Data records:
_ _ _
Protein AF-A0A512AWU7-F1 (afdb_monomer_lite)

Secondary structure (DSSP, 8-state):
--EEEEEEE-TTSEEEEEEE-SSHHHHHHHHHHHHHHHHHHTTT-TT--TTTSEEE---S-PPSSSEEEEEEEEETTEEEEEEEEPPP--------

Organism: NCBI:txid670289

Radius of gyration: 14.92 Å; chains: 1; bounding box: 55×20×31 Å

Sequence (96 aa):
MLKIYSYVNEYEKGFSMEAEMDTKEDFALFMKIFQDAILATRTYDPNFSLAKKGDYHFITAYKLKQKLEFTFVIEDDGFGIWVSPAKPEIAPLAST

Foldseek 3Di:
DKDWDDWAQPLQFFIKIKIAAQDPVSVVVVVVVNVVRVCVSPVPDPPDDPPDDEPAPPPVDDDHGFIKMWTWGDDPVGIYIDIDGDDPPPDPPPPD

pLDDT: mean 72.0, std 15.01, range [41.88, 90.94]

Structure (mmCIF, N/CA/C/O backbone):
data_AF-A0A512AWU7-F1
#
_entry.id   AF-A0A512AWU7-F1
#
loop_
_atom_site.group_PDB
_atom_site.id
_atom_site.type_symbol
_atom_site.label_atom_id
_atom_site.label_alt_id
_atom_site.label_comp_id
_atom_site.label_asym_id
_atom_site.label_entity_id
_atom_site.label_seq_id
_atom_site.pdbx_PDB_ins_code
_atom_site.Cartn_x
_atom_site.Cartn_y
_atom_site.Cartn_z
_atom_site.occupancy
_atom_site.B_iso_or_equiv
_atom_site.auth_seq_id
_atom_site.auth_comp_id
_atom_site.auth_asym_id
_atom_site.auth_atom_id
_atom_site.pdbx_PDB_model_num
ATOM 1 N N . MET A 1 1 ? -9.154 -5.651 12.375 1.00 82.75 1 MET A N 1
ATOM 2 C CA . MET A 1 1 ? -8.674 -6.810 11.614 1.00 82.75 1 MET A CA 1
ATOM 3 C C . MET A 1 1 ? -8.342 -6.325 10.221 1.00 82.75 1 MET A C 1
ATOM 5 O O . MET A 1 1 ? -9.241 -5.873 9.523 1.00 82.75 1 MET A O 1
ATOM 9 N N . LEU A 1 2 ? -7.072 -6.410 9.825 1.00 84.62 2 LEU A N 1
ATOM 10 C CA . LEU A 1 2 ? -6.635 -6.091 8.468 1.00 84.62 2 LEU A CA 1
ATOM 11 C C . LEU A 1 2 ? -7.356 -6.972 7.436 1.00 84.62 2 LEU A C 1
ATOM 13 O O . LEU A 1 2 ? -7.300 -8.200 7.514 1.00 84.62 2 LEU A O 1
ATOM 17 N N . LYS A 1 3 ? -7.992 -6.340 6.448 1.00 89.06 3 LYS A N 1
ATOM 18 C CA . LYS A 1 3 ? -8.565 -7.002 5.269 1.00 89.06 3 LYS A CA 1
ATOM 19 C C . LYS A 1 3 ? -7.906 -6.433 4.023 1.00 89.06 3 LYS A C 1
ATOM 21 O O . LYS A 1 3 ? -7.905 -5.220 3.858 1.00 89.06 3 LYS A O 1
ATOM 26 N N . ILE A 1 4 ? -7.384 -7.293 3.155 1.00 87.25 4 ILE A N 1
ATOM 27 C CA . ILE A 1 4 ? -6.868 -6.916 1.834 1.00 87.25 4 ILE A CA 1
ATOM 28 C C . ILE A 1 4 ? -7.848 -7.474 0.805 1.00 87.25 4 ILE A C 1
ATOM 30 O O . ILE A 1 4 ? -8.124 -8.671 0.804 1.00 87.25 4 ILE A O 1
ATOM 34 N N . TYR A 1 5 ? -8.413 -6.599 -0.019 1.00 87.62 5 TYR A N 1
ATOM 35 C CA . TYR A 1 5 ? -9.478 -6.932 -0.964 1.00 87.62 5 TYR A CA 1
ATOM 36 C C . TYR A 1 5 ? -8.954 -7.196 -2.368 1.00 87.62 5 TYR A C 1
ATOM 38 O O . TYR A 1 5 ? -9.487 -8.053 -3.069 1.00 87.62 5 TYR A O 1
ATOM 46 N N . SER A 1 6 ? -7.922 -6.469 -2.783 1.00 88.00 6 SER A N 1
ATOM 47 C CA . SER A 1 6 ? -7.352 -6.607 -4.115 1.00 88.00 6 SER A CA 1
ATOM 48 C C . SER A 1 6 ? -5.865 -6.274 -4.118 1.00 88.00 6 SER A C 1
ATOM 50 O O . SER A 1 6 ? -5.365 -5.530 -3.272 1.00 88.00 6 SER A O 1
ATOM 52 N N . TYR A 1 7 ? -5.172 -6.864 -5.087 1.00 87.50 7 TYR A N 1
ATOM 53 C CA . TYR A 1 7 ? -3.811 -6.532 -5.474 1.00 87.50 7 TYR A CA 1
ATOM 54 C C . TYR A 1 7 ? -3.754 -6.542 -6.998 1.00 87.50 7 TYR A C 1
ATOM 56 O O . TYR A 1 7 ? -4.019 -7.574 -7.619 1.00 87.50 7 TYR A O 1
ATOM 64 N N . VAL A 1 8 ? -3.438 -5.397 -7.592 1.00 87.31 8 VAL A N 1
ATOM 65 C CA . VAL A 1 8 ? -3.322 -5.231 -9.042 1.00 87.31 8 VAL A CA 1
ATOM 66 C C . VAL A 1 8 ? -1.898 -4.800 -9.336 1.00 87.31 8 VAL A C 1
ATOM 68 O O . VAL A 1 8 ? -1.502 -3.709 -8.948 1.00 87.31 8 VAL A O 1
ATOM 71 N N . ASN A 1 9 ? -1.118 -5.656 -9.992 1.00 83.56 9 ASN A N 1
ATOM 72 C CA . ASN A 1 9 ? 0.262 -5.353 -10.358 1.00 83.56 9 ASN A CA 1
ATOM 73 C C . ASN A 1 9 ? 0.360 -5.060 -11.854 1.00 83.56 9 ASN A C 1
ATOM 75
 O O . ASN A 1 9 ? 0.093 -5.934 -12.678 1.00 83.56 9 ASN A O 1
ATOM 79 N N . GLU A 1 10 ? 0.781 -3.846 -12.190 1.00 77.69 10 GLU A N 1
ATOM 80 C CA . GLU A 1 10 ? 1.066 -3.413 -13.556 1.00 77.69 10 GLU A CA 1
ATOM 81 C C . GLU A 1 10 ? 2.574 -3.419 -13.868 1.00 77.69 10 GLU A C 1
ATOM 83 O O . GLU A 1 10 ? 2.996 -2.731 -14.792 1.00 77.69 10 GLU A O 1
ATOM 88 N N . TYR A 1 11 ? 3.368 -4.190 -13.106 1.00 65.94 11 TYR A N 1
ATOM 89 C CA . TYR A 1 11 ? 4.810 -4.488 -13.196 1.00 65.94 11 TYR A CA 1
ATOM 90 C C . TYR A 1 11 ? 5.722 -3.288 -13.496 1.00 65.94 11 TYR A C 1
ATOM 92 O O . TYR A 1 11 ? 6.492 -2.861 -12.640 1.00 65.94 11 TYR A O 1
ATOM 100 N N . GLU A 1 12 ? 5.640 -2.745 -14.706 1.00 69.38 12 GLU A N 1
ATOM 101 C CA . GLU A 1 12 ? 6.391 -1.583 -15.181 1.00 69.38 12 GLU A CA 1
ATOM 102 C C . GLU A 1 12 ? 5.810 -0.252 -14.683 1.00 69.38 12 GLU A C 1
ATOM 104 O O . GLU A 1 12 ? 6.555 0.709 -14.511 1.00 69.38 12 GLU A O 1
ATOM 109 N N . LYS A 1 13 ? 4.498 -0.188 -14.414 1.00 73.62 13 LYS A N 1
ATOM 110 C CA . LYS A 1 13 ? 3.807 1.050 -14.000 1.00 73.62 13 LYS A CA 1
_ _ _
### Prompt
Copy out the records once more, with nothing altered.

### Answer box
Protein AF-A0A512AWU7-F1 (afdb_monomer_lite)

Secondary structure (DSSP, 8-state):
--EEEEEEE-TTSEEEEEEE-SSHHHHHHHHHHHHHHHHHHTTT-TT--TTTSEEE---S-PPSSSEEEEEEEEETTEEEEEEEEPPP--------

Organism: NCBI:txid670289

Radius of gyration: 14.92 Å; chains: 1; bounding box: 55×20×31 Å

Sequence (96 aa):
MLKIYSYVNEYEKGFSMEAEMDTKEDFALFMKIFQDAILATRTYDPNFSLAKKGDYHFITAYKLKQKLEFTFVIEDDGFGIWVSPAKPEIAPLAST

Foldseek 3Di:
DKDWDDWAQPLQFFIKIKIAAQDPVSVVVVVVVNVVRVCVSPVPDPPDDPPDDEPAPPPVDDDHGFIKMWTWGDDPVGIYIDIDGDDPPPDPPPPD

pLDDT: mean 72.0, std 15.01, range [41.88, 90.94]

Structure (mmCIF, N/CA/C/O backbone):
data_AF-A0A512AWU7-F1
#
_entry.id   AF-A0A512AWU7-F1
#
loop_
_atom_site.group_PDB
_atom_site.id
_atom_site.type_symbol
_atom_site.label_atom_id
_atom_site.label_alt_id
_atom_site.label_comp_id
_atom_site.label_asym_id
_atom_site.label_entity_id
_atom_site.label_seq_id
_atom_site.pdbx_PDB_ins_code
_atom_site.Cartn_x
_atom_site.Cartn_y
_atom_site.Cartn_z
_atom_site.occupancy
_atom_site.B_iso_or_equiv
_atom_site.auth_seq_id
_atom_site.auth_comp_id
_atom_site.auth_asym_id
_atom_site.auth_atom_id
_atom_site.pdbx_PDB_model_num
ATOM 1 N N . MET A 1 1 ? -9.154 -5.651 12.375 1.00 82.75 1 MET A N 1
ATOM 2 C CA . MET A 1 1 ? -8.674 -6.810 11.614 1.00 82.75 1 MET A CA 1
ATOM 3 C C . MET A 1 1 ? -8.342 -6.325 10.221 1.00 82.75 1 MET A C 1
ATOM 5 O O . MET A 1 1 ? -9.241 -5.873 9.523 1.00 82.75 1 MET A O 1
ATOM 9 N N . LEU A 1 2 ? -7.072 -6.410 9.825 1.00 84.62 2 LEU A N 1
ATOM 10 C CA . LEU A 1 2 ? -6.635 -6.091 8.468 1.00 84.62 2 LEU A CA 1
ATOM 11 C C . LEU A 1 2 ? -7.356 -6.972 7.436 1.00 84.62 2 LEU A C 1
ATOM 13 O O . LEU A 1 2 ? -7.300 -8.200 7.514 1.00 84.62 2 LEU A O 1
ATOM 17 N N . LYS A 1 3 ? -7.992 -6.340 6.448 1.00 89.06 3 LYS A N 1
ATOM 18 C CA . LYS A 1 3 ? -8.565 -7.002 5.269 1.00 89.06 3 LYS A CA 1
ATOM 19 C C . LYS A 1 3 ? -7.906 -6.433 4.023 1.00 89.06 3 LYS A C 1
ATOM 21 O O . LYS A 1 3 ? -7.905 -5.220 3.858 1.00 89.06 3 LYS A O 1
ATOM 26 N N . ILE A 1 4 ? -7.384 -7.293 3.155 1.00 87.25 4 ILE A N 1
ATOM 27 C CA . ILE A 1 4 ? -6.868 -6.916 1.834 1.00 87.25 4 ILE A CA 1
ATOM 28 C C . ILE A 1 4 ? -7.848 -7.474 0.805 1.00 87.25 4 ILE A C 1
ATOM 30 O O . ILE A 1 4 ? -8.124 -8.671 0.804 1.00 87.25 4 ILE A O 1
ATOM 34 N N . TYR A 1 5 ? -8.413 -6.599 -0.019 1.00 87.62 5 TYR A N 1
ATOM 35 C CA . TYR A 1 5 ? -9.478 -6.932 -0.964 1.00 87.62 5 TYR A CA 1
ATOM 36 C C . TYR A 1 5 ? -8.954 -7.196 -2.368 1.00 87.62 5 TYR A C 1
ATOM 38 O O . TYR A 1 5 ? -9.487 -8.053 -3.069 1.00 87.62 5 TYR A O 1
ATOM 46 N N . SER A 1 6 ? -7.922 -6.469 -2.783 1.00 88.00 6 SER A N 1
ATOM 47 C CA . SER A 1 6 ? -7.352 -6.607 -4.115 1.00 88.00 6 SER A CA 1
ATOM 48 C C . SER A 1 6 ? -5.865 -6.274 -4.118 1.00 88.00 6 SER A C 1
ATOM 50 O O . SER A 1 6 ? -5.365 -5.530 -3.272 1.00 88.00 6 SER A O 1
ATOM 52 N N . TYR A 1 7 ? -5.172 -6.864 -5.087 1.00 87.50 7 TYR A N 1
ATOM 53 C CA . TYR A 1 7 ? -3.811 -6.532 -5.474 1.00 87.50 7 TYR A CA 1
ATOM 54 C C . TYR A 1 7 ? -3.754 -6.542 -6.998 1.00 87.50 7 TYR A C 1
ATOM 56 O O . TYR A 1 7 ? -4.019 -7.574 -7.619 1.00 87.50 7 TYR A O 1
ATOM 64 N N . VAL A 1 8 ? -3.438 -5.397 -7.592 1.00 87.31 8 VAL A N 1
ATOM 65 C CA . VAL A 1 8 ? -3.322 -5.231 -9.042 1.00 87.31 8 VAL A CA 1
ATOM 66 C C . VAL A 1 8 ? -1.898 -4.800 -9.336 1.00 87.31 8 VAL A C 1
ATOM 68 O O . VAL A 1 8 ? -1.502 -3.709 -8.948 1.00 87.31 8 VAL A O 1
ATOM 71 N N . ASN A 1 9 ? -1.118 -5.656 -9.992 1.00 83.56 9 ASN A N 1
ATOM 72 C CA . ASN A 1 9 ? 0.262 -5.353 -10.358 1.00 83.56 9 ASN A CA 1
ATOM 73 C C . ASN A 1 9 ? 0.360 -5.060 -11.854 1.00 83.56 9 ASN A C 1
ATOM 75
 O O . ASN A 1 9 ? 0.093 -5.934 -12.678 1.00 83.56 9 ASN A O 1
ATOM 79 N N . GLU A 1 10 ? 0.781 -3.846 -12.190 1.00 77.69 10 GLU A N 1
ATOM 80 C CA . GLU A 1 10 ? 1.066 -3.413 -13.556 1.00 77.69 10 GLU A CA 1
ATOM 81 C C . GLU A 1 10 ? 2.574 -3.419 -13.868 1.00 77.69 10 GLU A C 1
ATOM 83 O O . GLU A 1 10 ? 2.996 -2.731 -14.792 1.00 77.69 10 GLU A O 1
ATOM 88 N N . TYR A 1 11 ? 3.368 -4.190 -13.106 1.00 65.94 11 TYR A N 1
ATOM 89 C CA . TYR A 1 11 ? 4.810 -4.488 -13.196 1.00 65.94 11 TYR A CA 1
ATOM 90 C C . TYR A 1 11 ? 5.722 -3.288 -13.496 1.00 65.94 11 TYR A C 1
ATOM 92 O O . TYR A 1 11 ? 6.492 -2.861 -12.640 1.00 65.94 11 TYR A O 1
ATOM 100 N N . GLU A 1 12 ? 5.640 -2.745 -14.706 1.00 69.38 12 GLU A N 1
ATOM 101 C CA . GLU A 1 12 ? 6.391 -1.583 -15.181 1.00 69.38 12 GLU A CA 1
ATOM 102 C C . GLU A 1 12 ? 5.810 -0.252 -14.683 1.00 69.38 12 GLU A C 1
ATOM 104 O O . GLU A 1 12 ? 6.555 0.709 -14.511 1.00 69.38 12 GLU A O 1
ATOM 109 N N . LYS A 1 13 ? 4.498 -0.188 -14.414 1.00 73.62 13 LYS A N 1
ATOM 110 C CA . LYS A 1 13 ? 3.807 1.050 -14.000 1.00 73.62 13 LYS A CA 1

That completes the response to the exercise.